No es válido el razonamiento de que ceder puede invitar al otro a aumentar sus exigencias, pues con ello se dan por supuestos caminos que no se pueden conocer, siendo sustituidos por otro único que lleva hasta el desastre.

Si llegáramos a analizar un pueblo cuya igualdad y justicia hayan sido plenamente alcanzadas, probablemente veríamos que no está dispuesto a luchar por cuestiones nimias, al que las razones políticas le serían indiferentes, sin significar eso que no pueda pasar a la acción cuando sea imprescindible, ya que es más que evidente su oposición a que la justicia dé paso a la ruina mediante la violencia.

Recuperando lo anteriormente dicho sobre la patria y la sustitución del individuo por ésta, vemos utilizar a menudo, como justificación a la guerra, las afrentas al honor nacional.
Es innegable que una de las más comunes razones para iniciar un conflicto entre dos individuos es un ataque a la reputación o la dignidad del otro (no entraré ahora a ponderar si la respuesta es discutible o no), por lo que los Estados han extrapolado este hecho para crear la posibilidad de que la patria pueda ser herida en su honor o su dignidad, como si de un ser humano se tratase.

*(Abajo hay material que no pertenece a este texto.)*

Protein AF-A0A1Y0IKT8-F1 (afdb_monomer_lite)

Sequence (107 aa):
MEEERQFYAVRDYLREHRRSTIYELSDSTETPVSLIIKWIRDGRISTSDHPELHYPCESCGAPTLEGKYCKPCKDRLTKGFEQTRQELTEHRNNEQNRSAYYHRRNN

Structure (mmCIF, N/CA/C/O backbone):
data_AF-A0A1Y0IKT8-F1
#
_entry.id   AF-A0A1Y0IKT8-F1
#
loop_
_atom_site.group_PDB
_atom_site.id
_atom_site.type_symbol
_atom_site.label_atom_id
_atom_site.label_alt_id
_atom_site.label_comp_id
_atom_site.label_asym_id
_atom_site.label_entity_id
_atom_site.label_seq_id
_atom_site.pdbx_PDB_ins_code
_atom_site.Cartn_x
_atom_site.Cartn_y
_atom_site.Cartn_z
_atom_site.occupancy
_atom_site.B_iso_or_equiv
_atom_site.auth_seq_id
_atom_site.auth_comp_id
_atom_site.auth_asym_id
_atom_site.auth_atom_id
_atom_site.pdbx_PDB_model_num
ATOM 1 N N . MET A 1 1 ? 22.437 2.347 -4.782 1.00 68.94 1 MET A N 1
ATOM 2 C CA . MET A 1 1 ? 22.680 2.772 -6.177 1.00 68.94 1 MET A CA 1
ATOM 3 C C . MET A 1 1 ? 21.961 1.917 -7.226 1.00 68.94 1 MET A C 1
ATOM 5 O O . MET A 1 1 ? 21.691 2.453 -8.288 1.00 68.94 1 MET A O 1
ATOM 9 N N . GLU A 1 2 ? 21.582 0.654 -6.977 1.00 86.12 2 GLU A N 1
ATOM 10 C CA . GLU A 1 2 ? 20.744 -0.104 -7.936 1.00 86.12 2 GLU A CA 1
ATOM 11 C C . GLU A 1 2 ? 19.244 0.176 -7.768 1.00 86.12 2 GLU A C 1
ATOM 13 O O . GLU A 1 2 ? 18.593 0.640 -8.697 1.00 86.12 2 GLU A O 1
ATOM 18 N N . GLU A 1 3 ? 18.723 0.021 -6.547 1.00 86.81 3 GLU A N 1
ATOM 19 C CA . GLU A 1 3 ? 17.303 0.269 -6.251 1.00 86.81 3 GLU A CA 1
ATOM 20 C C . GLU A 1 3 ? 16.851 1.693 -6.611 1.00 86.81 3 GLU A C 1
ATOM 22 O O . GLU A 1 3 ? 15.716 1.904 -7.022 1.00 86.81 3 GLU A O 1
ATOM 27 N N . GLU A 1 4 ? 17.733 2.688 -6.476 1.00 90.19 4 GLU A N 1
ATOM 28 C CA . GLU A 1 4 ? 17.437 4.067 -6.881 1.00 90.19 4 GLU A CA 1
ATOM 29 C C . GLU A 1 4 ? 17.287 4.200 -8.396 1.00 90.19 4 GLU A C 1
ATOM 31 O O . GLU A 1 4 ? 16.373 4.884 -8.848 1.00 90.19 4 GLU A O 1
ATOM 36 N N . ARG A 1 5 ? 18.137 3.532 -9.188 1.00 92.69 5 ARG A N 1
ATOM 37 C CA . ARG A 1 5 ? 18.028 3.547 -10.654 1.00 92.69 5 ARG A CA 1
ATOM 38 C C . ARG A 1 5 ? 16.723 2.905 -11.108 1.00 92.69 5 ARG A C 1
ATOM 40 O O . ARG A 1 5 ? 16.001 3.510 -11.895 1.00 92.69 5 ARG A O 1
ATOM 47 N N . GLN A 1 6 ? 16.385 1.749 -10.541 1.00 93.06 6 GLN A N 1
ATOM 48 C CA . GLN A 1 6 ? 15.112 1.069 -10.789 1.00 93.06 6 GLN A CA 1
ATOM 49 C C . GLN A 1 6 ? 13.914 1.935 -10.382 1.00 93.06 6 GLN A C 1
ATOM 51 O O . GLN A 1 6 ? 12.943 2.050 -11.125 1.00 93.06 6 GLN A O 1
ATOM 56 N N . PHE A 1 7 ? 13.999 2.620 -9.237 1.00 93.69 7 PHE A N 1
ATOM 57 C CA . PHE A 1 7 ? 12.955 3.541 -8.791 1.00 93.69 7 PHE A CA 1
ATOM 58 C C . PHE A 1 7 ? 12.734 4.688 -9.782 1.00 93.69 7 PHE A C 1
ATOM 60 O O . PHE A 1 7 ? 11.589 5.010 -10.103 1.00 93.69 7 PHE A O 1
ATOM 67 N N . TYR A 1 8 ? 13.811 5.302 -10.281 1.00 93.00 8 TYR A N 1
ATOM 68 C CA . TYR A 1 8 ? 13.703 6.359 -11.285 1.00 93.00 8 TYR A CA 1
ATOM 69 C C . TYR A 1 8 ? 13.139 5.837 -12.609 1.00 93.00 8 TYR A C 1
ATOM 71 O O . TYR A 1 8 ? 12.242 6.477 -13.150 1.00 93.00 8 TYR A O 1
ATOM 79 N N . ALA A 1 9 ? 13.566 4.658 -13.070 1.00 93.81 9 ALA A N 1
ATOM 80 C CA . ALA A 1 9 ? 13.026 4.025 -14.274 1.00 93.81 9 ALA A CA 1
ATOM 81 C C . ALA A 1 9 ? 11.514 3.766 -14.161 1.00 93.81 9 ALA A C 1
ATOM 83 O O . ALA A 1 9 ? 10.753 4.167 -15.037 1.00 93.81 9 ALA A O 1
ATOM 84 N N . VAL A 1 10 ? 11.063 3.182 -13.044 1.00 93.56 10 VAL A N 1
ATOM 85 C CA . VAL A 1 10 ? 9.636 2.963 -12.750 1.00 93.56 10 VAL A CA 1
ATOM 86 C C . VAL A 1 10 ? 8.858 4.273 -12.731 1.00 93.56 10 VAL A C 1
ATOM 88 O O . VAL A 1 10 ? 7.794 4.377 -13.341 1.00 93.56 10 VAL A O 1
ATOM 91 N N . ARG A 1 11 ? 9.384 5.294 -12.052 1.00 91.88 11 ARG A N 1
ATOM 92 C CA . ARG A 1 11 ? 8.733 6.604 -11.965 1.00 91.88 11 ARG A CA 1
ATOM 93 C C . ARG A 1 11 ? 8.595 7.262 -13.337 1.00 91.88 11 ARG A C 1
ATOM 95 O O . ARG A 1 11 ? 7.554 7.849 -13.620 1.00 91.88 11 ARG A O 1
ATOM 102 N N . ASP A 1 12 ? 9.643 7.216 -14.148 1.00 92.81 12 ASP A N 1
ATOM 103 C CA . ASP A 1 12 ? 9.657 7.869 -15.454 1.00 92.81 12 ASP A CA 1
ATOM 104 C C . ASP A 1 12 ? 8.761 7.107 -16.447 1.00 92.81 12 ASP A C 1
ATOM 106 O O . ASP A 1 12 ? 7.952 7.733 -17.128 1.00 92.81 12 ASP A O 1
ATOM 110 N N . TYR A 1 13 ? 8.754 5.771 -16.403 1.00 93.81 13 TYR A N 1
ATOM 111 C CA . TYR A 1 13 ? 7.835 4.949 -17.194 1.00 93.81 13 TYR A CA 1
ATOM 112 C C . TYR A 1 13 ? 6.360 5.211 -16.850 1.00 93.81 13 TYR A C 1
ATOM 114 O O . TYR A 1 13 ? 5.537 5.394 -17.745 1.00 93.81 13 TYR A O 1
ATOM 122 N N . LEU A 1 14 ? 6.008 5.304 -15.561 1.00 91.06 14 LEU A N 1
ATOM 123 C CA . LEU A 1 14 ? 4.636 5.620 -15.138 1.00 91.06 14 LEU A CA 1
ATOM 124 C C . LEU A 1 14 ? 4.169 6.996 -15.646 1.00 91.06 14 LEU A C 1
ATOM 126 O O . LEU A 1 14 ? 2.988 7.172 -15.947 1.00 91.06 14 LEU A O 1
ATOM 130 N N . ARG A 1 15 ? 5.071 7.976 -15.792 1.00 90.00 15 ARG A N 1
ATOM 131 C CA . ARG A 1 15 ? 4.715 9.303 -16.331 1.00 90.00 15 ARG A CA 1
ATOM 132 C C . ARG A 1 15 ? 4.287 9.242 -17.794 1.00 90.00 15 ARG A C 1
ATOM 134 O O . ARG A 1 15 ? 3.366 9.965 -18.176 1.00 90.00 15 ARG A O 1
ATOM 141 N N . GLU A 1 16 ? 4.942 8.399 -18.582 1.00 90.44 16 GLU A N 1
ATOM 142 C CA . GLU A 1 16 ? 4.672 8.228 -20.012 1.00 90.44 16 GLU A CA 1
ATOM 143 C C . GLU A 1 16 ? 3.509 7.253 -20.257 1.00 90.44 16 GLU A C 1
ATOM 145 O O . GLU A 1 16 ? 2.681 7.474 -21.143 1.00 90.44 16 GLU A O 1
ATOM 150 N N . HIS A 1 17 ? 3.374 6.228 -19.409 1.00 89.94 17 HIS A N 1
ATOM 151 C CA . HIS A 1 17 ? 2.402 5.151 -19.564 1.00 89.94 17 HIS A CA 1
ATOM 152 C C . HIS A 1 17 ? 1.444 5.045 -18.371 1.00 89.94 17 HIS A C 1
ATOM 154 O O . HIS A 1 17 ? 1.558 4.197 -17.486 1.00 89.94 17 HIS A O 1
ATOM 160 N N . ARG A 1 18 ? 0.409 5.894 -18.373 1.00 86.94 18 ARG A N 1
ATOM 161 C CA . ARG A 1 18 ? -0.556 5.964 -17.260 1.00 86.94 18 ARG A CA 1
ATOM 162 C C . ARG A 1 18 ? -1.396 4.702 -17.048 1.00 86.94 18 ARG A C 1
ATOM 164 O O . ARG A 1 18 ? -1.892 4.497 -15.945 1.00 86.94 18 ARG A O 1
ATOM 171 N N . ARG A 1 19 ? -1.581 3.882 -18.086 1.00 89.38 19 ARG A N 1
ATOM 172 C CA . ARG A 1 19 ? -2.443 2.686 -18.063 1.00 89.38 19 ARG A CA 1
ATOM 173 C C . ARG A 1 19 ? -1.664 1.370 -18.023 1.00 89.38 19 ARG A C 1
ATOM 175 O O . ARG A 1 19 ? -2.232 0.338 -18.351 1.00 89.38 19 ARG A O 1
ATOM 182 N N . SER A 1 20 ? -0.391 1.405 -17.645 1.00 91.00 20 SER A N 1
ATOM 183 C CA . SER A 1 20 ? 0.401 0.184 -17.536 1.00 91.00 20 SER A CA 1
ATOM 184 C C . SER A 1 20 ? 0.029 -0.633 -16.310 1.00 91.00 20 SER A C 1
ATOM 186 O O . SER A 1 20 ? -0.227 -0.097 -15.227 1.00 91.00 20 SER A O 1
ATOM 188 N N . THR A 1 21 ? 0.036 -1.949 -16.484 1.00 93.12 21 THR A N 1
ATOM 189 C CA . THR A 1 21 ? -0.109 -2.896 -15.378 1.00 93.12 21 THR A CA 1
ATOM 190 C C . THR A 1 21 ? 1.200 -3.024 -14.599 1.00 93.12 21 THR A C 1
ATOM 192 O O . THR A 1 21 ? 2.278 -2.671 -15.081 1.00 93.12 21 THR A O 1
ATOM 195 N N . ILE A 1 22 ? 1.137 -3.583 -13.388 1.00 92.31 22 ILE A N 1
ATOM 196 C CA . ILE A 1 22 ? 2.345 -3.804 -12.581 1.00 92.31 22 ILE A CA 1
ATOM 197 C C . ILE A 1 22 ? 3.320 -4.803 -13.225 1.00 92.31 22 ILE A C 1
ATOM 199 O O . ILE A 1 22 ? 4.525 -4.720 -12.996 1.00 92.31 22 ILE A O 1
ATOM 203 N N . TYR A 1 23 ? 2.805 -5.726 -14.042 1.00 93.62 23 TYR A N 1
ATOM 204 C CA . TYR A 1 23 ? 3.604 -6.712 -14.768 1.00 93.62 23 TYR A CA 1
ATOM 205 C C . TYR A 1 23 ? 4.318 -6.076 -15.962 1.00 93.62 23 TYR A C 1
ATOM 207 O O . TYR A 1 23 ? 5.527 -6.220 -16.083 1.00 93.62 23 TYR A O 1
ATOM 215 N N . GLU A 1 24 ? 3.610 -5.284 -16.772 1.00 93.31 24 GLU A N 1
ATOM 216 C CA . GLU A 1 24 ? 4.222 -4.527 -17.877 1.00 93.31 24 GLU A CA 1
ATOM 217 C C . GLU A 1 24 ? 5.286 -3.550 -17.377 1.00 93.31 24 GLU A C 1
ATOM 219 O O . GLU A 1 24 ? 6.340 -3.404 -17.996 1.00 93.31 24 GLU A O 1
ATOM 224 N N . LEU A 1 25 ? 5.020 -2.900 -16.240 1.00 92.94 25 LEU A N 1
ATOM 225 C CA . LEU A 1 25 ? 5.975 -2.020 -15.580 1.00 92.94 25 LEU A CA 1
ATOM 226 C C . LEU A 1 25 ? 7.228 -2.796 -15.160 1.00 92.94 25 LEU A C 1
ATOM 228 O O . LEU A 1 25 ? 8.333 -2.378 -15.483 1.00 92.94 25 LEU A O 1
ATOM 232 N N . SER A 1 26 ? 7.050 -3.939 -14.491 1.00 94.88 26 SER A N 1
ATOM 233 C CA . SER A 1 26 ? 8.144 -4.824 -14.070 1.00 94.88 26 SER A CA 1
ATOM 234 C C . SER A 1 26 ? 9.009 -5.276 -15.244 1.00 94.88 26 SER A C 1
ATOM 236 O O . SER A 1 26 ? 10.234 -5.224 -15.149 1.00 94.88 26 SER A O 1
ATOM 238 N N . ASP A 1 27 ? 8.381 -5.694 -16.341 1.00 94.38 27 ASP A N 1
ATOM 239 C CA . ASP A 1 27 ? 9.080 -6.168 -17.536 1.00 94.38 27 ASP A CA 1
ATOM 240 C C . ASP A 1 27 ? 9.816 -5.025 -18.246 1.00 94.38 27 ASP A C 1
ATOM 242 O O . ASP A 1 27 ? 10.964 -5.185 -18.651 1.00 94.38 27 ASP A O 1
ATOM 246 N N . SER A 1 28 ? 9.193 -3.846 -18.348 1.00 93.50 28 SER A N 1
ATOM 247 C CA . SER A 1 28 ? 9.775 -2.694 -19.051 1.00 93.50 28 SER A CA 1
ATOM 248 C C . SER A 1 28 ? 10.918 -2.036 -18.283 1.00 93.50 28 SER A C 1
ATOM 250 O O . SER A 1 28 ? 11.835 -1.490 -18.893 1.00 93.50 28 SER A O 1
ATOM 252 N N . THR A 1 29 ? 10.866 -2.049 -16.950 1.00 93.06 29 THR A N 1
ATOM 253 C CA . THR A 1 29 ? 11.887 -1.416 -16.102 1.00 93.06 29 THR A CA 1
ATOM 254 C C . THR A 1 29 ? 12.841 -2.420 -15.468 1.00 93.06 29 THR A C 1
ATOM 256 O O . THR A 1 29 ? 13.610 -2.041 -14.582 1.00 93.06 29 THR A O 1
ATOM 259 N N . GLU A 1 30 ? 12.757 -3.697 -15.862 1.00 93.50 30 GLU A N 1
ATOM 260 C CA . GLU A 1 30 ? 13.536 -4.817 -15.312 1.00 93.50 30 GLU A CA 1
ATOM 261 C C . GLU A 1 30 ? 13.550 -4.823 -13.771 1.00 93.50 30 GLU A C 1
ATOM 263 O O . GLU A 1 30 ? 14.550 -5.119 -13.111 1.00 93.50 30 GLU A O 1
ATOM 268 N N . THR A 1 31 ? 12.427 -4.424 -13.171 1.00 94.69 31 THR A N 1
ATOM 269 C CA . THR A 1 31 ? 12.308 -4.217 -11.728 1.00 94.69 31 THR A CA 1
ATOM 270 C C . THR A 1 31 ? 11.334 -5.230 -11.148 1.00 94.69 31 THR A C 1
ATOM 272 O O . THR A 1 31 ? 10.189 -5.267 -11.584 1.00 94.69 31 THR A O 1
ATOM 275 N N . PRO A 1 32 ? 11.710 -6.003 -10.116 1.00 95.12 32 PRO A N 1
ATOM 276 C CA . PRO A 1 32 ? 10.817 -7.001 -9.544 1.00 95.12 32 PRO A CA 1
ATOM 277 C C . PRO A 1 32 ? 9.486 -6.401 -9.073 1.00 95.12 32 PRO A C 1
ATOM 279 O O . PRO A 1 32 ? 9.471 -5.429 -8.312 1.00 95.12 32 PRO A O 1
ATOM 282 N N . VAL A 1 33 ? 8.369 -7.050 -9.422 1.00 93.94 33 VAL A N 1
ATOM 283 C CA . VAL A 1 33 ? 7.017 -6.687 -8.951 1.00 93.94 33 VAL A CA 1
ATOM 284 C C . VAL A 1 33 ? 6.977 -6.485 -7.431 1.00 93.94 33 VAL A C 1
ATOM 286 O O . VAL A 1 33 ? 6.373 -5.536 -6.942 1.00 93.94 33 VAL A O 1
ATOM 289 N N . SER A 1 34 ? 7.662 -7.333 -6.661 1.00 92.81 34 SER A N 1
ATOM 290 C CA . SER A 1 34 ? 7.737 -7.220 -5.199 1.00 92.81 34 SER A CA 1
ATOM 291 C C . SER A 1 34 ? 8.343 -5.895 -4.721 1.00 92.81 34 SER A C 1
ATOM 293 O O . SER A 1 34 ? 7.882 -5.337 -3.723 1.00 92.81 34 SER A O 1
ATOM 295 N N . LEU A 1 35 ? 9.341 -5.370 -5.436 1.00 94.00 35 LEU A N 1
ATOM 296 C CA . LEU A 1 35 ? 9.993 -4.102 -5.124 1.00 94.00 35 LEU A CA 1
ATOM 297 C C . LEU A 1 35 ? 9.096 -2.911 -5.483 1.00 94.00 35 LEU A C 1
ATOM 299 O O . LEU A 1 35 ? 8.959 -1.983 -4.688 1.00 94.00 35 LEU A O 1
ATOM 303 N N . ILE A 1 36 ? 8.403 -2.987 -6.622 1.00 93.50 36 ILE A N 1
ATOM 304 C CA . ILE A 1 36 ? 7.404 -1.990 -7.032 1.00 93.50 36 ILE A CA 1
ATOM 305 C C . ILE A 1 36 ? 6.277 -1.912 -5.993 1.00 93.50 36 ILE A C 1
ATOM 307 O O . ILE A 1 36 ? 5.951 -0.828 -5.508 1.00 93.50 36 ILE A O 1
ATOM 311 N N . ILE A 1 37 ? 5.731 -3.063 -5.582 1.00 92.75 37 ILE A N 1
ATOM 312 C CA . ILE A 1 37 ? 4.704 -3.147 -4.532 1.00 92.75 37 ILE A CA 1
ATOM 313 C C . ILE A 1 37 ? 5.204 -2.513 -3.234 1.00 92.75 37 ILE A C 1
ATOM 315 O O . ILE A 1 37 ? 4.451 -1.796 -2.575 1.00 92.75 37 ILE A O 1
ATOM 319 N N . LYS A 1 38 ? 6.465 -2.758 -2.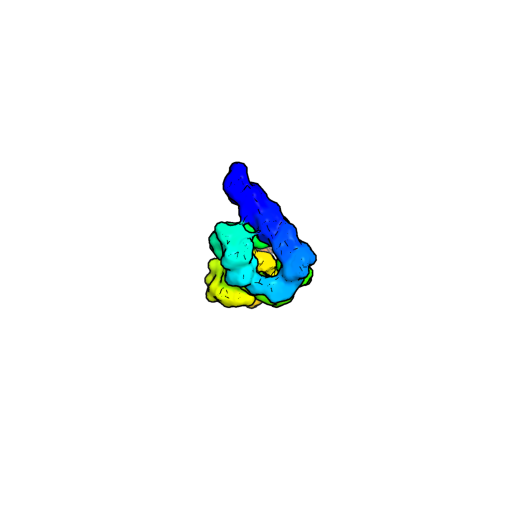856 1.00 92.56 38 LYS A N 1
ATOM 320 C CA . LYS A 1 38 ? 7.067 -2.153 -1.663 1.00 92.56 38 LYS A CA 1
ATOM 321 C C . LYS A 1 38 ? 7.056 -0.627 -1.755 1.00 92.56 38 LYS A C 1
ATOM 323 O O . LYS A 1 38 ? 6.582 0.017 -0.830 1.00 92.56 38 LYS A O 1
ATOM 328 N N . TRP A 1 39 ? 7.475 -0.042 -2.876 1.00 92.50 39 TRP A N 1
ATOM 329 C CA . TRP A 1 39 ? 7.456 1.416 -3.050 1.00 92.50 39 TRP A CA 1
ATOM 330 C C . TRP A 1 39 ? 6.055 2.021 -3.066 1.00 92.50 39 TRP A C 1
ATOM 332 O O . TRP A 1 39 ? 5.873 3.126 -2.554 1.00 92.50 39 TRP A O 1
ATOM 342 N N . ILE A 1 40 ? 5.070 1.306 -3.609 1.00 91.38 40 ILE A N 1
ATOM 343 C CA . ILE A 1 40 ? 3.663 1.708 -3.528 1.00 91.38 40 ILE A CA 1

Esto, además, vincula aún más al individuo con la patria, pues ve en ésta un reflejo de sí mismo y sus emociones, generando una empatía hacia algo que no puede percibir.

La realidad es que, si bien es fácil que una persona sea calumniada hasta que su entorno social la rechace, es muy difícil que una nación sufra el mismo destino, ya que los hechos históricos y sus consecuencias son tangibles y, en mayor o menor medida, demostrables, por lo que su historia o su legado no pueden ser suprimidas o manipuladas con facilidad. Es necesaria una prolongada y constante campaña calumniadora para deformar la realidad histórica de una nación que siga en pie para defenderla. Sin embargo, es la propia devastación de la guerra la que debilita lo suficiente a los pueblos como para que su historia pueda ser alterada, convirtiendo el conflicto bélico en una herramienta contraproducente.

El único motivo justo para ir a la guerra pierde toda aceptabilidad al ser siempre tergiversado por intereses individuales que poco o nada benefician al pueblo en su conjunto.

Este motivo no es otro que la defensa de la libertad, tanto propia como ajena. Y a él se ha aferrado la lógica soberana de reyes, emperadores, parlamentos y congresos.

Uno de los principios de esta idea es que ningún pueblo, como tampoco ningún individuo, ha de poseer un bien mientras no comprenda el valor del mismo ni desee conservarlo. De esta forma, sería absurdo intentar imponer la libertad a un pueblo mediante la fuerza. Sin embargo, si el pueblo anhela esa libertad, es deber de cualquier individuo que se considere justo el ayudarle a conseguirla.

Es aquí donde entra la instrumentalización de esta máxima por parte de los Estados, que se erigen como liberadores y generan un falso deber, justificando así su intervención en los asuntos y territorios de otros Estados, cuya libertad ponen en duda (con mayor o menor acierto).

Por ello siempre ha existido una gran objeción a que un pueblo interfiera de manera alguna en las cuestiones internas de otro, motivada por la déspota deformación de esta voluntad liberadora.

No obstante, no debemos apoyar esta postura por mucho que estemos en contra de la invasión de un Estado a otro, ya que hemos de pensar en la relación entre los pueblos, ajena a la realidad de patrias y Estados. La misma motivación que empuje a un individuo a luchar por la libertad en su propia nación debe servir para inducirle a defender la libertad de cualquier otro pueblo o individuo dentro de los límites que la realidad material imponga. Esto implica ignorar fronteras o cualquier barrera ficticia creada por los Estados para dividir al pueblo en patrias, pues la moral que debe dirigir la conducta de los individuos y los pueblos ha de ser la misma, rechazando cualquier alternativa adulterada por el Estado.